MATERIALS PROVIDED section start

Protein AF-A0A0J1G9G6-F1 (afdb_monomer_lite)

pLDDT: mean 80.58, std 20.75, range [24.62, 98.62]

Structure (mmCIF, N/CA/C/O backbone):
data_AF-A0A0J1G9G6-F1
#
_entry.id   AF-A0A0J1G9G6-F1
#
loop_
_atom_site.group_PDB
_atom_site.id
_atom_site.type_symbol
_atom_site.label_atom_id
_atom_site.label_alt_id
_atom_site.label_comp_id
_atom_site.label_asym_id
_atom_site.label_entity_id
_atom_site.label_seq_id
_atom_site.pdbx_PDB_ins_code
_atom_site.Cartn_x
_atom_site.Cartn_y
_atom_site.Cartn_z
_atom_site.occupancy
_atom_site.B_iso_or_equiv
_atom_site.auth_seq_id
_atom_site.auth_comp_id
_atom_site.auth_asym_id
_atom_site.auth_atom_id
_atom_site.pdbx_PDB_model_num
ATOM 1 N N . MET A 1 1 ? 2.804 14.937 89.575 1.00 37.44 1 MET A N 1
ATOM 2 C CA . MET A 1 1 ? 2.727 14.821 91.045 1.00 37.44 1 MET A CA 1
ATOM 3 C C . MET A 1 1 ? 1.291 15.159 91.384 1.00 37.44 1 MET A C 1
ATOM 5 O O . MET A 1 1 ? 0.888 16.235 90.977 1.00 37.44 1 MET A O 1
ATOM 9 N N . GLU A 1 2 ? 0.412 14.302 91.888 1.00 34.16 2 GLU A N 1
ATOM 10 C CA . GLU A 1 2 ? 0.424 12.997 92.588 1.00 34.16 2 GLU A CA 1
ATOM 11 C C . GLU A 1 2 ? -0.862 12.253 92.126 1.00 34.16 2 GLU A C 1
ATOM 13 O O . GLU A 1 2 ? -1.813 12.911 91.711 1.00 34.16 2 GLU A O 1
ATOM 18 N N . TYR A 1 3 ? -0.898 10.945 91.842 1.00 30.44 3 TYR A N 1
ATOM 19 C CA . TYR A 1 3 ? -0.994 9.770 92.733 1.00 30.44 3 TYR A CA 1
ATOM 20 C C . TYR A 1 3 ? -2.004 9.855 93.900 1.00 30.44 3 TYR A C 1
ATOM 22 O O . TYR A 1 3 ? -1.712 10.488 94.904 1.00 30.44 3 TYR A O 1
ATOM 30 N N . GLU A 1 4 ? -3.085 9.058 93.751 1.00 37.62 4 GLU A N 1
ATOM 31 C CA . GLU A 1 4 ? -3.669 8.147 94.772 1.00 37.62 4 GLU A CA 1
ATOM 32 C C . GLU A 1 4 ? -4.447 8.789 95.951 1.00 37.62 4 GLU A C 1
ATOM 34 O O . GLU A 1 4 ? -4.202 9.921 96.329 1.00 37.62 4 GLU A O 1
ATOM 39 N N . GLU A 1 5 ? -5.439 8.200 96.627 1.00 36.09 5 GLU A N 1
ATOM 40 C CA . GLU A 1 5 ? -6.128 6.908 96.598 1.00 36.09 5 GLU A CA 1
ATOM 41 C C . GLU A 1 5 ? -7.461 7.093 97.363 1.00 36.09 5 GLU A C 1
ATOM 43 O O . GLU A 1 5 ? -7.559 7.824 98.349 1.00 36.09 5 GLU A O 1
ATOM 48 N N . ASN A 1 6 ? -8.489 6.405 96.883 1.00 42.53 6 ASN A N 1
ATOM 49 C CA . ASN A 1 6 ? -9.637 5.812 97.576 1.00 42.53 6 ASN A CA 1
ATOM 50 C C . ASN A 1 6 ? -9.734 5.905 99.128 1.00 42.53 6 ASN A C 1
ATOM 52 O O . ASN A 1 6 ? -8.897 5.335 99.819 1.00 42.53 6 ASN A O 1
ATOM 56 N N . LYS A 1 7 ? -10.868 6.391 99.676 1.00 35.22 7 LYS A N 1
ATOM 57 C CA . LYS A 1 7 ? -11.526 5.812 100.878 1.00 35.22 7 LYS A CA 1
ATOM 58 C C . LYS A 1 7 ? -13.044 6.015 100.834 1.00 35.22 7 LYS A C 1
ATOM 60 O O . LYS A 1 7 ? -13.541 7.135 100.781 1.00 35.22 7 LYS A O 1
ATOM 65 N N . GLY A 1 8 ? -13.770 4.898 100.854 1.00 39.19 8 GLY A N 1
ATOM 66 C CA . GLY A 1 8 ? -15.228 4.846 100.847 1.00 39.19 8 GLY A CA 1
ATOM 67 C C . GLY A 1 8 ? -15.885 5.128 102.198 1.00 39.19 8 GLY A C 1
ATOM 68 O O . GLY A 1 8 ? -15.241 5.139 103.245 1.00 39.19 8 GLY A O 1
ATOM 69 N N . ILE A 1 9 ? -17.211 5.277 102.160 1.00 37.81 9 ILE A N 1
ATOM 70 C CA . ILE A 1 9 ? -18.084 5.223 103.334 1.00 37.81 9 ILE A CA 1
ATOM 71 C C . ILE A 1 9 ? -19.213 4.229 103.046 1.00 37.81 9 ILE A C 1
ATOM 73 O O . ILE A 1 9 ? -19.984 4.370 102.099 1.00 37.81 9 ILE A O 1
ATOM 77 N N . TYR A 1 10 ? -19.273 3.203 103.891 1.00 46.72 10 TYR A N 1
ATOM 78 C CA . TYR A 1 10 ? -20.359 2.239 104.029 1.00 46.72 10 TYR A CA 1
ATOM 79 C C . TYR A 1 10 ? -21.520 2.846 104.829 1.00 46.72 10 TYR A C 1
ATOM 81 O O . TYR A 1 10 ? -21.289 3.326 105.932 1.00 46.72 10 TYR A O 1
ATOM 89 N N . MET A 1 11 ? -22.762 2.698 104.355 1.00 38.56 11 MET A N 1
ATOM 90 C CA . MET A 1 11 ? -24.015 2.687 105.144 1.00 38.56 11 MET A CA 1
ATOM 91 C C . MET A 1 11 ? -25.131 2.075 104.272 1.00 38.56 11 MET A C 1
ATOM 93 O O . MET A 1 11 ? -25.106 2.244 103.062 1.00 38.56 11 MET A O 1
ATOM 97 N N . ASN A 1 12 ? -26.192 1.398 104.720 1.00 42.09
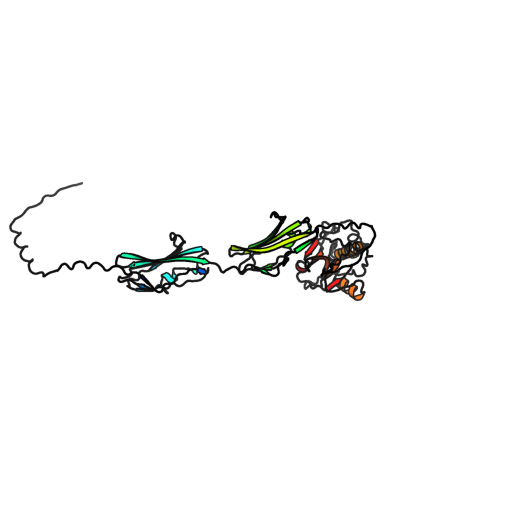 12 ASN A N 1
ATOM 98 C CA . ASN A 1 12 ? -26.589 0.667 105.927 1.00 42.09 12 ASN A CA 1
ATOM 99 C C . ASN A 1 12 ? -27.795 -0.209 105.463 1.00 42.09 12 ASN A C 1
ATOM 101 O O . ASN A 1 12 ? -28.564 0.196 104.588 1.00 42.09 12 ASN A O 1
ATOM 105 N N . LYS A 1 13 ? -27.964 -1.427 105.992 1.00 48.56 13 LYS A N 1
ATOM 106 C CA . LYS A 1 13 ? -28.809 -2.527 105.459 1.00 48.56 13 LYS A CA 1
ATOM 107 C C . LYS A 1 13 ? -30.334 -2.278 105.382 1.00 48.56 13 LYS A C 1
ATOM 109 O O . LYS A 1 13 ? -31.042 -3.165 104.915 1.00 48.56 13 LYS A O 1
ATOM 114 N N . LYS A 1 14 ? -30.862 -1.112 105.768 1.00 46.28 14 LYS A N 1
ATOM 115 C CA . LYS A 1 14 ? -32.317 -0.829 105.786 1.00 46.28 14 LYS A CA 1
ATOM 116 C C . LYS A 1 14 ? -32.867 -0.045 104.580 1.00 46.28 14 LYS A C 1
ATOM 118 O O . LYS A 1 14 ? -34.073 0.128 104.486 1.00 46.28 14 LYS A O 1
ATOM 123 N N . VAL A 1 15 ? -32.030 0.339 103.610 1.00 47.22 15 VAL A N 1
ATOM 124 C CA . VAL A 1 15 ? -32.464 1.046 102.375 1.00 47.22 15 VAL A CA 1
ATOM 125 C C . VAL A 1 15 ? -32.767 0.084 101.206 1.00 47.22 15 VAL A C 1
ATOM 127 O O . VAL A 1 15 ? -33.243 0.489 100.152 1.00 47.22 15 VAL A O 1
ATOM 130 N N . LYS A 1 16 ? -32.571 -1.231 101.384 1.00 42.94 16 LYS A N 1
ATOM 131 C CA . LYS A 1 16 ? -32.784 -2.231 100.318 1.00 42.94 16 LYS A CA 1
ATOM 132 C C . LYS A 1 16 ? -34.242 -2.658 100.084 1.00 42.94 16 LYS A C 1
ATOM 134 O O . LYS A 1 16 ? -34.490 -3.373 99.121 1.00 42.94 16 LYS A O 1
ATOM 139 N N . VAL A 1 17 ? -35.203 -2.236 100.911 1.00 45.69 17 VAL A N 1
ATOM 140 C CA . VAL A 1 17 ? -36.589 -2.753 100.841 1.00 45.69 17 VAL A CA 1
ATOM 141 C C . VAL A 1 17 ? -37.547 -1.847 100.048 1.00 45.69 17 VAL A C 1
ATOM 143 O O . VAL A 1 17 ? -38.584 -2.319 99.602 1.00 45.69 17 VAL A O 1
ATOM 146 N N . LEU A 1 18 ? -37.184 -0.595 99.739 1.00 37.94 18 LEU A N 1
ATOM 147 C CA . LEU A 1 18 ? -38.076 0.315 98.994 1.00 37.94 18 LEU A CA 1
ATOM 148 C C . LEU A 1 18 ? -37.917 0.260 97.456 1.00 37.94 18 LEU A C 1
ATOM 150 O O . LEU A 1 18 ? -38.716 0.842 96.736 1.00 37.94 18 LEU A O 1
ATOM 154 N N . ILE A 1 19 ? -36.932 -0.477 96.926 1.00 45.41 19 ILE A N 1
ATOM 155 C CA . ILE A 1 19 ? -36.694 -0.605 95.467 1.00 45.41 19 ILE A CA 1
ATOM 156 C C . ILE A 1 19 ? -37.241 -1.937 94.901 1.00 45.41 19 ILE A C 1
ATOM 158 O O . ILE A 1 19 ? -37.172 -2.186 93.701 1.00 45.41 19 ILE A O 1
ATOM 162 N N . LEU A 1 20 ? -37.859 -2.790 95.730 1.00 42.72 20 LEU A N 1
ATOM 163 C CA . LEU A 1 20 ? -38.358 -4.108 95.305 1.00 42.72 20 LEU A CA 1
ATOM 164 C C . LEU A 1 20 ? -39.875 -4.162 95.025 1.00 42.72 20 LEU A C 1
ATOM 166 O O . LEU A 1 20 ? -40.393 -5.227 94.708 1.00 42.72 20 LEU A O 1
ATOM 170 N N . MET A 1 21 ? -40.600 -3.037 95.090 1.00 43.38 21 MET A N 1
ATOM 171 C CA . MET A 1 21 ? -42.067 -3.026 94.948 1.00 43.38 21 MET A CA 1
ATOM 172 C C . MET A 1 21 ? -42.606 -2.018 93.916 1.00 43.38 21 MET A C 1
ATOM 174 O O . MET A 1 21 ? -43.674 -1.451 94.098 1.00 43.38 21 MET A O 1
ATOM 178 N N . CYS A 1 22 ? -41.889 -1.825 92.802 1.00 37.66 22 CYS A N 1
ATOM 179 C CA . CYS A 1 22 ? -42.412 -1.151 91.596 1.00 37.66 22 CYS A CA 1
ATOM 180 C C . CYS A 1 22 ? -42.203 -1.957 90.296 1.00 37.66 22 CYS A C 1
ATOM 182 O O . CYS A 1 22 ? -42.447 -1.452 89.205 1.00 37.66 22 CYS A O 1
ATOM 184 N N . CYS A 1 23 ? -41.783 -3.224 90.383 1.00 44.28 23 CYS A N 1
ATOM 185 C CA . CYS A 1 23 ? -41.430 -4.034 89.208 1.00 44.28 23 CYS A CA 1
ATOM 186 C C . CYS A 1 23 ? -42.521 -5.009 88.729 1.00 44.28 23 CYS A C 1
ATOM 188 O O . CYS A 1 23 ? -42.202 -5.915 87.965 1.00 44.28 23 CYS A O 1
ATOM 190 N N . LEU A 1 24 ? -43.785 -4.877 89.148 1.00 44.25 24 LEU A N 1
ATOM 191 C CA . LEU A 1 24 ? -44.778 -5.941 88.917 1.00 44.25 24 LEU A CA 1
ATOM 192 C C . LEU A 1 24 ? -45.924 -5.658 87.941 1.00 44.25 24 LEU A C 1
ATOM 194 O O . LEU A 1 24 ? -46.787 -6.516 87.808 1.00 44.25 24 LEU A O 1
ATOM 198 N N . VAL A 1 25 ? -45.903 -4.568 87.164 1.00 45.62 25 VAL A N 1
ATOM 199 C CA . VAL A 1 25 ? -46.763 -4.468 85.964 1.00 45.62 25 VAL A CA 1
ATOM 200 C C . VAL A 1 25 ? -46.079 -3.675 84.839 1.00 45.62 25 VAL A C 1
ATOM 202 O O . VAL A 1 25 ? -46.430 -2.538 84.550 1.00 45.62 25 VAL A O 1
ATOM 205 N N . VAL A 1 26 ? -45.109 -4.288 84.157 1.00 47.47 26 VAL A N 1
ATOM 206 C CA . VAL A 1 26 ? -44.855 -3.983 82.737 1.00 47.47 26 VAL A CA 1
ATOM 207 C C . VAL A 1 26 ? -44.980 -5.301 81.992 1.00 47.47 26 VAL A C 1
ATOM 209 O O . VAL A 1 26 ? -44.160 -6.205 82.139 1.00 47.47 26 VAL A O 1
ATOM 212 N N . GLY A 1 27 ? -46.094 -5.431 81.276 1.00 43.91 27 GLY A N 1
ATOM 213 C CA . GLY A 1 27 ? -46.491 -6.640 80.580 1.00 43.91 27 GLY A CA 1
ATOM 214 C C . GLY A 1 27 ? -45.456 -7.107 79.559 1.00 43.91 27 GLY A C 1
ATOM 215 O O . GLY A 1 27 ? -44.911 -6.319 78.793 1.00 43.91 27 GLY A O 1
ATOM 216 N N . MET A 1 28 ? -45.227 -8.419 79.578 1.00 46.56 28 MET A N 1
ATOM 217 C CA . MET A 1 28 ? -44.913 -9.280 78.436 1.00 46.56 28 MET A CA 1
ATOM 218 C C . MET A 1 28 ? -44.285 -8.584 77.216 1.00 46.56 28 MET A C 1
ATOM 220 O O . MET A 1 28 ? -44.921 -8.432 76.174 1.00 46.56 28 MET A O 1
ATOM 224 N N . ILE A 1 29 ? -42.987 -8.284 77.282 1.00 49.66 29 ILE A N 1
ATOM 225 C CA . ILE A 1 29 ? -42.167 -8.339 76.070 1.00 49.66 29 ILE A CA 1
ATOM 226 C C . ILE A 1 29 ? -41.852 -9.818 75.876 1.00 49.66 29 ILE A C 1
ATOM 228 O O . ILE A 1 29 ? -40.887 -10.344 76.428 1.00 49.66 29 ILE A O 1
ATOM 232 N N . ILE A 1 30 ? -42.705 -10.512 75.121 1.00 52.06 30 ILE A N 1
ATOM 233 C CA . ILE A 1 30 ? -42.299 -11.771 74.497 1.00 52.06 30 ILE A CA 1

MATERIALS PROVIDED section end

[PROBLEM] Look above for the line with "ATOM 81 O O" and the line with "ATOM 91 C C". Write out those two lines and all the lines between them, exactly, and no others.

[RESPONSE TO THE EXERCISE]
ATOM 81 O O . TYR A 1 10 ? -21.289 3.326 105.932 1.00 46.72 10 TYR A O 1
ATOM 89 N N . MET A 1 11 ? -22.762 2.698 104.355 1.00 38.56 11 MET A N 1
ATOM 90 C CA . MET A 1 11 ? -24.015 2.687 105.144 1.00 38.56 11 MET A CA 1
ATOM 91 C C . MET A 1 11 ? -25.131 2.075 104.272 1.00 38.56 11 MET A C 1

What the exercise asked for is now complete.